Friday, September 19, 2008

Investing In Bonds For A Secured Future

There may have been more than one occasion when you might have had to borrow money from a friend: at the coffee shop, in the office, or even for the cab service. When you run out of money, borrowing is usually your only way out. Juxtaposing the same with big corporations and the federal government, one would find it is not that easy for them. Not only have they to repay the money owed, but to top that amount with interest. That is why companies are made to sign a bond by law, promising the repayment of the money owed. It is a formal kind of security to ensure due payment.

However, certain criteria ought to be considered before investing in a bond. Let us take a short tour through how investing in a bond could benefit you.

Before Investing

The working of a bond primarily depends on whether you need to invest money for a long or short term. Besides, it also depends on your tax status, the period and investment goals. There are some basic strategies on hand, which should be considered before making any investments. For instance, putting all your assets and risks in one single asset class would not be a good idea. It is better to diversify the risks by creating a portfolio of several bonds within the bond. By choosing different issuer's bonds, you could protect yourself from the possibility that one of the issuer's may not be able to pay back the amount owed.

After Investing

After investing, a par value, or the amount of money the investor receives after maturity of the bond, is calculated. This means the amount (principal) owed should be returned to the investor. The coupon rate is the amount received by the bondholder as the percentage of the par value. Lastly, a maturity date is arrived at wherein the bond issuer needs to return the principal amount to the lender.

To arrive at how much a bond would yield, one could divide the amount of interest paid over the course of a year by the current price of the bond. Prices of bonds fluctuate; hence, the current price is always taken into consideration. However, if you decide to sell before the maturity date, it is advisable to do it at the current rate of the market.

Types of bonds

There are different types of bonds available. For example, government, corporate, agency, mortgage-backed securities, municipal, etc. In addition, different maturity level bonds are also available; these help in managing the interest rate risk.

The treasury bonds available from the US government have maturity dates ranging from 3 to 5 months to thirty years.

Corporate bonds, on the other hand, which are sold through public security markets, are a little risky and have high interest rates.

Local and state government bonds have higher interest rates, as unlike the federal government, there are more chances of them going bankrupt.

Foreign bonds are difficult to buy, and is mostly done as a part of a mutual fund. However, investing in them can turn out to be risky.

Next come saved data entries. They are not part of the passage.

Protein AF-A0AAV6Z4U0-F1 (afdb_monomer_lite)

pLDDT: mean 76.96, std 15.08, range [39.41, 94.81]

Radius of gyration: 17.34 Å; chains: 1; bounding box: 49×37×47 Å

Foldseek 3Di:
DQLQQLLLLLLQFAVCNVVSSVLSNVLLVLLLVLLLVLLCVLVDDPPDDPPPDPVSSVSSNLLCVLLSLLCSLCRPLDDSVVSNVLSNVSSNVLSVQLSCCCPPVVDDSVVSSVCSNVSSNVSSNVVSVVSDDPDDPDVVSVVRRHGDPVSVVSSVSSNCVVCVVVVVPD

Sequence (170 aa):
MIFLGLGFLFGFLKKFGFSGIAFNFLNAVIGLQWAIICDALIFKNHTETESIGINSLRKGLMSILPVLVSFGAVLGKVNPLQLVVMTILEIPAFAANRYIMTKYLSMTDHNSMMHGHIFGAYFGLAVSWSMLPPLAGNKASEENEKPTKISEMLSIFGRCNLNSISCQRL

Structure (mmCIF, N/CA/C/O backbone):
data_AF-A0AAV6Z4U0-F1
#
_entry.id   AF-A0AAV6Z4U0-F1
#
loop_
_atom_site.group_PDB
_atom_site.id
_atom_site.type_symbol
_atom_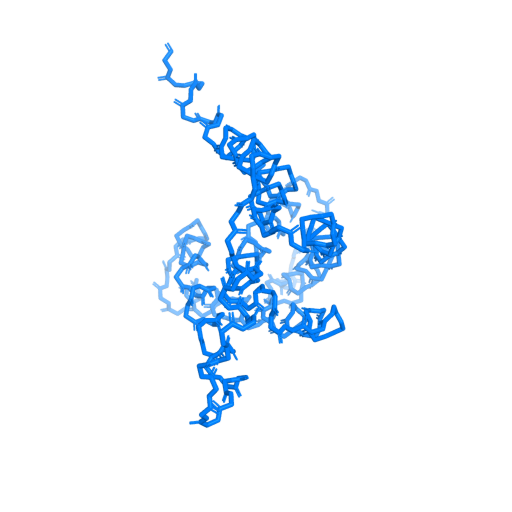site.label_atom_id
_atom_site.label_alt_id
_atom_site.label_comp_id
_atom_site.label_asym_id
_atom_site.label_entity_id
_atom_site.label_seq_id
_atom_site.pdbx_PDB_ins_code
_atom_site.Cartn_x
_atom_site.Cartn_y
_atom_site.Cartn_z
_atom_site.occupancy
_atom_site.B_iso_or_equiv
_atom_site.auth_seq_id
_atom_site.auth_comp_id
_atom_site.auth_asym_id
_atom_site.auth_atom_id
_atom_site.pdbx_PDB_model_num
ATOM 1 N N . MET A 1 1 ? 8.214 7.228 7.018 1.00 61.38 1 MET A N 1
ATOM 2 C CA . MET A 1 1 ? 6.804 7.671 6.893 1.00 61.38 1 MET A CA 1
ATOM 3 C C . MET A 1 1 ? 5.808 6.530 7.093 1.00 61.38 1 MET A C 1
ATOM 5 O O . MET A 1 1 ? 4.895 6.685 7.881 1.00 61.38 1 MET A O 1
ATOM 9 N N . ILE A 1 2 ? 5.965 5.383 6.424 1.00 62.06 2 ILE A N 1
ATOM 10 C CA . ILE A 1 2 ? 4.938 4.319 6.393 1.00 62.06 2 ILE A CA 1
ATOM 11 C C . ILE A 1 2 ? 4.722 3.635 7.755 1.00 62.06 2 ILE A C 1
ATOM 13 O O . ILE A 1 2 ? 3.602 3.593 8.246 1.00 62.06 2 ILE A O 1
ATOM 17 N N . PHE A 1 3 ? 5.789 3.170 8.410 1.00 62.31 3 PHE A N 1
ATOM 18 C CA . PHE A 1 3 ? 5.664 2.429 9.672 1.00 62.31 3 PHE A CA 1
ATOM 19 C C . PHE A 1 3 ? 5.282 3.318 10.866 1.00 62.31 3 PHE A C 1
ATOM 21 O O . PHE A 1 3 ? 4.270 3.081 11.513 1.00 62.31 3 PHE A O 1
ATOM 28 N N . LEU A 1 4 ? 6.051 4.380 11.134 1.00 59.97 4 LEU A N 1
ATOM 29 C CA . LEU A 1 4 ? 5.791 5.281 12.268 1.00 59.97 4 LEU A CA 1
ATOM 30 C C . LEU A 1 4 ? 4.752 6.365 11.947 1.00 59.97 4 LEU A C 1
ATOM 32 O O . LEU A 1 4 ? 3.944 6.724 12.788 1.00 59.97 4 LEU A O 1
ATOM 36 N N . GLY A 1 5 ? 4.737 6.894 10.728 1.00 61.47 5 GLY A N 1
ATOM 37 C CA . GLY A 1 5 ? 3.814 7.968 10.373 1.00 61.47 5 GLY A CA 1
ATOM 38 C C . GLY A 1 5 ? 2.380 7.462 10.233 1.00 61.47 5 GLY A C 1
ATOM 39 O O . GLY A 1 5 ? 1.514 7.838 11.018 1.00 61.47 5 GLY A O 1
ATOM 40 N N . LEU A 1 6 ? 2.131 6.576 9.263 1.00 63.44 6 LEU A N 1
ATOM 41 C CA . LEU A 1 6 ? 0.785 6.043 9.021 1.00 63.44 6 LEU A CA 1
ATOM 42 C C . LEU A 1 6 ? 0.340 5.076 10.131 1.00 63.44 6 LEU A C 1
ATOM 44 O O . LEU A 1 6 ? -0.823 5.103 10.518 1.00 63.44 6 LEU A O 1
ATOM 48 N N . GLY A 1 7 ? 1.261 4.312 10.728 1.00 61.53 7 GLY A N 1
ATOM 49 C CA . GLY A 1 7 ? 0.941 3.412 11.842 1.00 61.53 7 GLY A CA 1
ATOM 50 C C . GLY A 1 7 ? 0.371 4.118 13.069 1.00 61.53 7 GLY A C 1
ATOM 51 O O . GLY A 1 7 ? -0.675 3.710 13.565 1.00 61.53 7 GLY A O 1
ATOM 52 N N . PHE A 1 8 ? 0.994 5.209 13.524 1.00 61.31 8 PHE A N 1
ATOM 53 C CA . PHE A 1 8 ? 0.459 5.996 14.641 1.00 61.31 8 PHE A CA 1
ATOM 54 C C . PHE A 1 8 ? -0.722 6.886 14.230 1.00 61.31 8 PHE A C 1
ATOM 56 O O . PHE A 1 8 ? -1.579 7.179 15.065 1.00 61.31 8 PHE A O 1
ATOM 63 N N . LEU A 1 9 ? -0.830 7.262 12.948 1.00 57.94 9 LEU A N 1
ATOM 64 C CA . LEU A 1 9 ? -1.978 8.012 12.433 1.00 57.94 9 LEU A CA 1
ATOM 65 C C . LEU A 1 9 ? -3.278 7.207 12.542 1.00 57.94 9 LEU A C 1
ATOM 67 O O . LEU A 1 9 ? -4.281 7.784 12.949 1.00 57.94 9 LEU A O 1
ATOM 71 N N . PHE A 1 10 ? -3.251 5.893 12.286 1.00 61.03 10 PHE A N 1
ATOM 72 C CA . PHE A 1 10 ? -4.400 4.990 12.478 1.00 61.03 10 PHE A CA 1
ATOM 73 C C . PHE A 1 10 ? -4.694 4.646 13.946 1.00 61.03 10 PHE A C 1
ATOM 75 O O . PHE A 1 10 ? -5.720 4.042 14.252 1.00 61.03 10 PHE A O 1
ATOM 82 N N . GLY A 1 11 ? -3.845 5.094 14.874 1.00 56.44 11 GLY A N 1
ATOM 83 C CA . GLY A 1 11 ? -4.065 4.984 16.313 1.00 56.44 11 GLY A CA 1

To conclude, even though certain bonds may be risky, or offer a lower rate of interest, buying bonds are a safe option, as they are sound investments. Securing a number of bonds gives the owner a good credit rating and helps to prove his or her financial stability.

Introduction to Bonds

If you are relatively new to investing, you probably have heard of stocks, but know absolutely nothing about bonds. They do not offer the same sex appeal as stocks. Movies such as Wall Street and Boiler Room have gotten many neophyte investors excited about the stock market, and not once are bonds even mentioned in these films. Bonds are somewhat perplexing; the terminology is a little confusing. This article will hopefully help you understand how bonds work and whether or not they sound like an appropriate investment vehicle for you.

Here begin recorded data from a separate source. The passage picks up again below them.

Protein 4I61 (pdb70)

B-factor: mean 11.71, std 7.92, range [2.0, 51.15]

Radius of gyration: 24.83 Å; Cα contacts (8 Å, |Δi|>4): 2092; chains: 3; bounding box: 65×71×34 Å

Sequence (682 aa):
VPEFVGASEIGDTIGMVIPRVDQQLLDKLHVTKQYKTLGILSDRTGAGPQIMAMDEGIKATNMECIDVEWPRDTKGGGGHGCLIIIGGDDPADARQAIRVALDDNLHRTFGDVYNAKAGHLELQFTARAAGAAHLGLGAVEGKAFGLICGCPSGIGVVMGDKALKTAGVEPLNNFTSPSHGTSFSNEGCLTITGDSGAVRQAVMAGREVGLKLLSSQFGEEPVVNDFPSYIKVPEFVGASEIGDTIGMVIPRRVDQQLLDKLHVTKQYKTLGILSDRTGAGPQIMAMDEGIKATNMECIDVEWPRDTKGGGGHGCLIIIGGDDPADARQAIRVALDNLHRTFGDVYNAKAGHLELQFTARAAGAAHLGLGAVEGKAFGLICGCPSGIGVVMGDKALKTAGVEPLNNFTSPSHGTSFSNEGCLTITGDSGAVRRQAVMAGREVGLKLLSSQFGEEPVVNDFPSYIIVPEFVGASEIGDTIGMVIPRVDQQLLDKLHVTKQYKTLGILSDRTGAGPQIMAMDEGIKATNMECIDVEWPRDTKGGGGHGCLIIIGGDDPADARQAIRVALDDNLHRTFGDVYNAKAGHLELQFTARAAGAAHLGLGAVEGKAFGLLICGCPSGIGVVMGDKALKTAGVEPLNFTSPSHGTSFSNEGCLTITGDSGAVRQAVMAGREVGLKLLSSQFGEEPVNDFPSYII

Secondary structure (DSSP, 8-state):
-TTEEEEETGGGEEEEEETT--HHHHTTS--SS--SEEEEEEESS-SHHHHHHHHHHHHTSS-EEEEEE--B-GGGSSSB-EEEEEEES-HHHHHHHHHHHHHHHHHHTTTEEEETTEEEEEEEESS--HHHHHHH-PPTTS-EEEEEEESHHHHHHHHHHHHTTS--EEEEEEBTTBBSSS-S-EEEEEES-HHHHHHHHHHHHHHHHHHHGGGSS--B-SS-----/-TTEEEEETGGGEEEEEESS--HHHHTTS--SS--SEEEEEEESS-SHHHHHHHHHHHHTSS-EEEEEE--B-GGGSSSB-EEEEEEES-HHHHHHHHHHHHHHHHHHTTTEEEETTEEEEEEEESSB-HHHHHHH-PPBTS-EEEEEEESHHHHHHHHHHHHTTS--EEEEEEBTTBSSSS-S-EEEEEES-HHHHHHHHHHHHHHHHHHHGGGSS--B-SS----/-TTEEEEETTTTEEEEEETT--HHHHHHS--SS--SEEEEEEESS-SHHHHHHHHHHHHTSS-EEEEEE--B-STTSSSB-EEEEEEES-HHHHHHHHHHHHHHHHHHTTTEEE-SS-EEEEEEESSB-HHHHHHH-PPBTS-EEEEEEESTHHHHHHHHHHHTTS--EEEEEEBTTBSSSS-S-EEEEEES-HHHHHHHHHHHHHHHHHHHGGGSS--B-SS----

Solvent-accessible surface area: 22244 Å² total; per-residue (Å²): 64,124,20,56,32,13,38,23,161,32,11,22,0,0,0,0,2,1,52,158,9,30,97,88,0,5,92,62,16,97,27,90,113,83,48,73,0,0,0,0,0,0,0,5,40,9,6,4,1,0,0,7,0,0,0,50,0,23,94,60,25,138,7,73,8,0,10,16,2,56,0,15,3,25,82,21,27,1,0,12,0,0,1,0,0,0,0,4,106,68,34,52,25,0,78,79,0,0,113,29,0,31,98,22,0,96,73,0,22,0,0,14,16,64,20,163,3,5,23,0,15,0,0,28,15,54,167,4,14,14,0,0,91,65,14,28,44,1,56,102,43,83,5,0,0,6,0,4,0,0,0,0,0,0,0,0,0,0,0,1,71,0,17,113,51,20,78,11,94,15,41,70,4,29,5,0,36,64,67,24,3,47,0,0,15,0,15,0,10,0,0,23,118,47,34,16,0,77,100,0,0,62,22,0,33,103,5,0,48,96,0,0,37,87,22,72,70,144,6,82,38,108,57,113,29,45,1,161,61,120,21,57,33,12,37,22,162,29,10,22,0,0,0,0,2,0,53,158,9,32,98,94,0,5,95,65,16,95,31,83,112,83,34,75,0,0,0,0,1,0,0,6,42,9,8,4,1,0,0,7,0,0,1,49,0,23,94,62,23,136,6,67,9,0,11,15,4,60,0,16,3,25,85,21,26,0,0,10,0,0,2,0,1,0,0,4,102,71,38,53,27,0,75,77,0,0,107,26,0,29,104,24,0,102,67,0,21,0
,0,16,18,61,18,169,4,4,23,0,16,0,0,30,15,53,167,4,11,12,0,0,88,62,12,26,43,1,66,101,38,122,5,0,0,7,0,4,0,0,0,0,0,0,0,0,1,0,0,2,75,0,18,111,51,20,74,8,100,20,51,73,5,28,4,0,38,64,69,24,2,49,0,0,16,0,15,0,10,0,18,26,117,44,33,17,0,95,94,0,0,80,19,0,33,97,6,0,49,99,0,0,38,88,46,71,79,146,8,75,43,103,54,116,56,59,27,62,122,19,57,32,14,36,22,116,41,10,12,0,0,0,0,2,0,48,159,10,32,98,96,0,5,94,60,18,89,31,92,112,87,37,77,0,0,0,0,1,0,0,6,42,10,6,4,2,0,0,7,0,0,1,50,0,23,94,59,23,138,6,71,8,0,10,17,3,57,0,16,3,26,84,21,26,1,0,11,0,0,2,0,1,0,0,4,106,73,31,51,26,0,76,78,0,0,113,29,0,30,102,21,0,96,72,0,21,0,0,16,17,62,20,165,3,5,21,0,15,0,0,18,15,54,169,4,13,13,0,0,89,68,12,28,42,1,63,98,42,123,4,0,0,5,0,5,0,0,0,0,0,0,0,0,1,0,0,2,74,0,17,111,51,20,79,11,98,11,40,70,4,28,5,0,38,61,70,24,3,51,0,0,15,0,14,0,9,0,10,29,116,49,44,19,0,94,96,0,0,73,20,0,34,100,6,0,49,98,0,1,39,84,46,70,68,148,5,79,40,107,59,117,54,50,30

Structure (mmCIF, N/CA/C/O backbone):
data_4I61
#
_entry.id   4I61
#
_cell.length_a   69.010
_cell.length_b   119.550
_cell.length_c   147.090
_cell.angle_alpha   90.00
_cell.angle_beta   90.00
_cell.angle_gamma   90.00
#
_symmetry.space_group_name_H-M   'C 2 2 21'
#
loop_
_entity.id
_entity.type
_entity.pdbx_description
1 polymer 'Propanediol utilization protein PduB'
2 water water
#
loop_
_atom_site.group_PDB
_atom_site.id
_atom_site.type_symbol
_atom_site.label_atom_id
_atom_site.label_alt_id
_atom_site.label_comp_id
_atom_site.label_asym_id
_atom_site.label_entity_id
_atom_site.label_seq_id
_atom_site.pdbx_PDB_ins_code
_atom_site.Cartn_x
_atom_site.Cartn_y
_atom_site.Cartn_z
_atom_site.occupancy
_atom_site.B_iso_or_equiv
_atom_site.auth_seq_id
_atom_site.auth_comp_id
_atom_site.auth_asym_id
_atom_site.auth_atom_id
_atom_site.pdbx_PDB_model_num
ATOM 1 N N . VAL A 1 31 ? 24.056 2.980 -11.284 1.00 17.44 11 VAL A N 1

Simply put, corporations, governments, and municipalities borrow money by issuing bonds for sale to the general public. Companies sometimes need additional monies to expand their business, while governments need money for infrastructure. And just like any other loan, the bondholders are paid an interest rate on their money. And, generally speaking, at the end of a certain term, the borrower has to pay back the face amount of that loan.

Interest payments are made at a predetermined rate and schedule. The interest rate is usually referred to as a coupon. The date on which the borrower has to pay back the principal is known as the maturity date. If the lender holds the bond until maturity, he or she will get their principal back. So, for example, if you lend a company $10,000 by purchasing a corporate bond, and it pays an 8% coupon and has a maturity date of 10 years from now, that means you will be paid $800 per year for the next 10 years, and then you will get back the entire initial investment on the maturity date.

Bonds are considered debt instruments, whereas stocks are equity. The reason why stocks represent equity, or ownership, in a corporation, is because stockholders are entitled to receive a portion of the earnings in a corporation, whereas bondholders are only entitled to receive interest payments on their loan. If the bond issuer goes bankrupt, bondholders have a higher claim on the assets derived from the liquidation of the company; stockholders are compensated only after everyone else if a company goes belly up, and sometimes get nothing at all.

There are basically 3 different types of bonds. Government bonds are issued by the federal government, and are considered the safest as is the debt of any country with economic stability. Municipal bonds are issued by local governments, and are also considered safe. More importantly, municipals are exempted from federal tax and often from state taxes as well, making them a very lucrative investment. Finally, there are corporate bonds, which can be risky, depending on the financial condition of the company that is doing the issue.

I hope this information has helped you become familiar with bonds. Try to set aside some money for investing and start while you are still young. The earlier you begin, the more money you can potentially make down the road. Carefully research the credit rating of the company when investing in corporate bonds, and go for municipals or government issues if looking for security.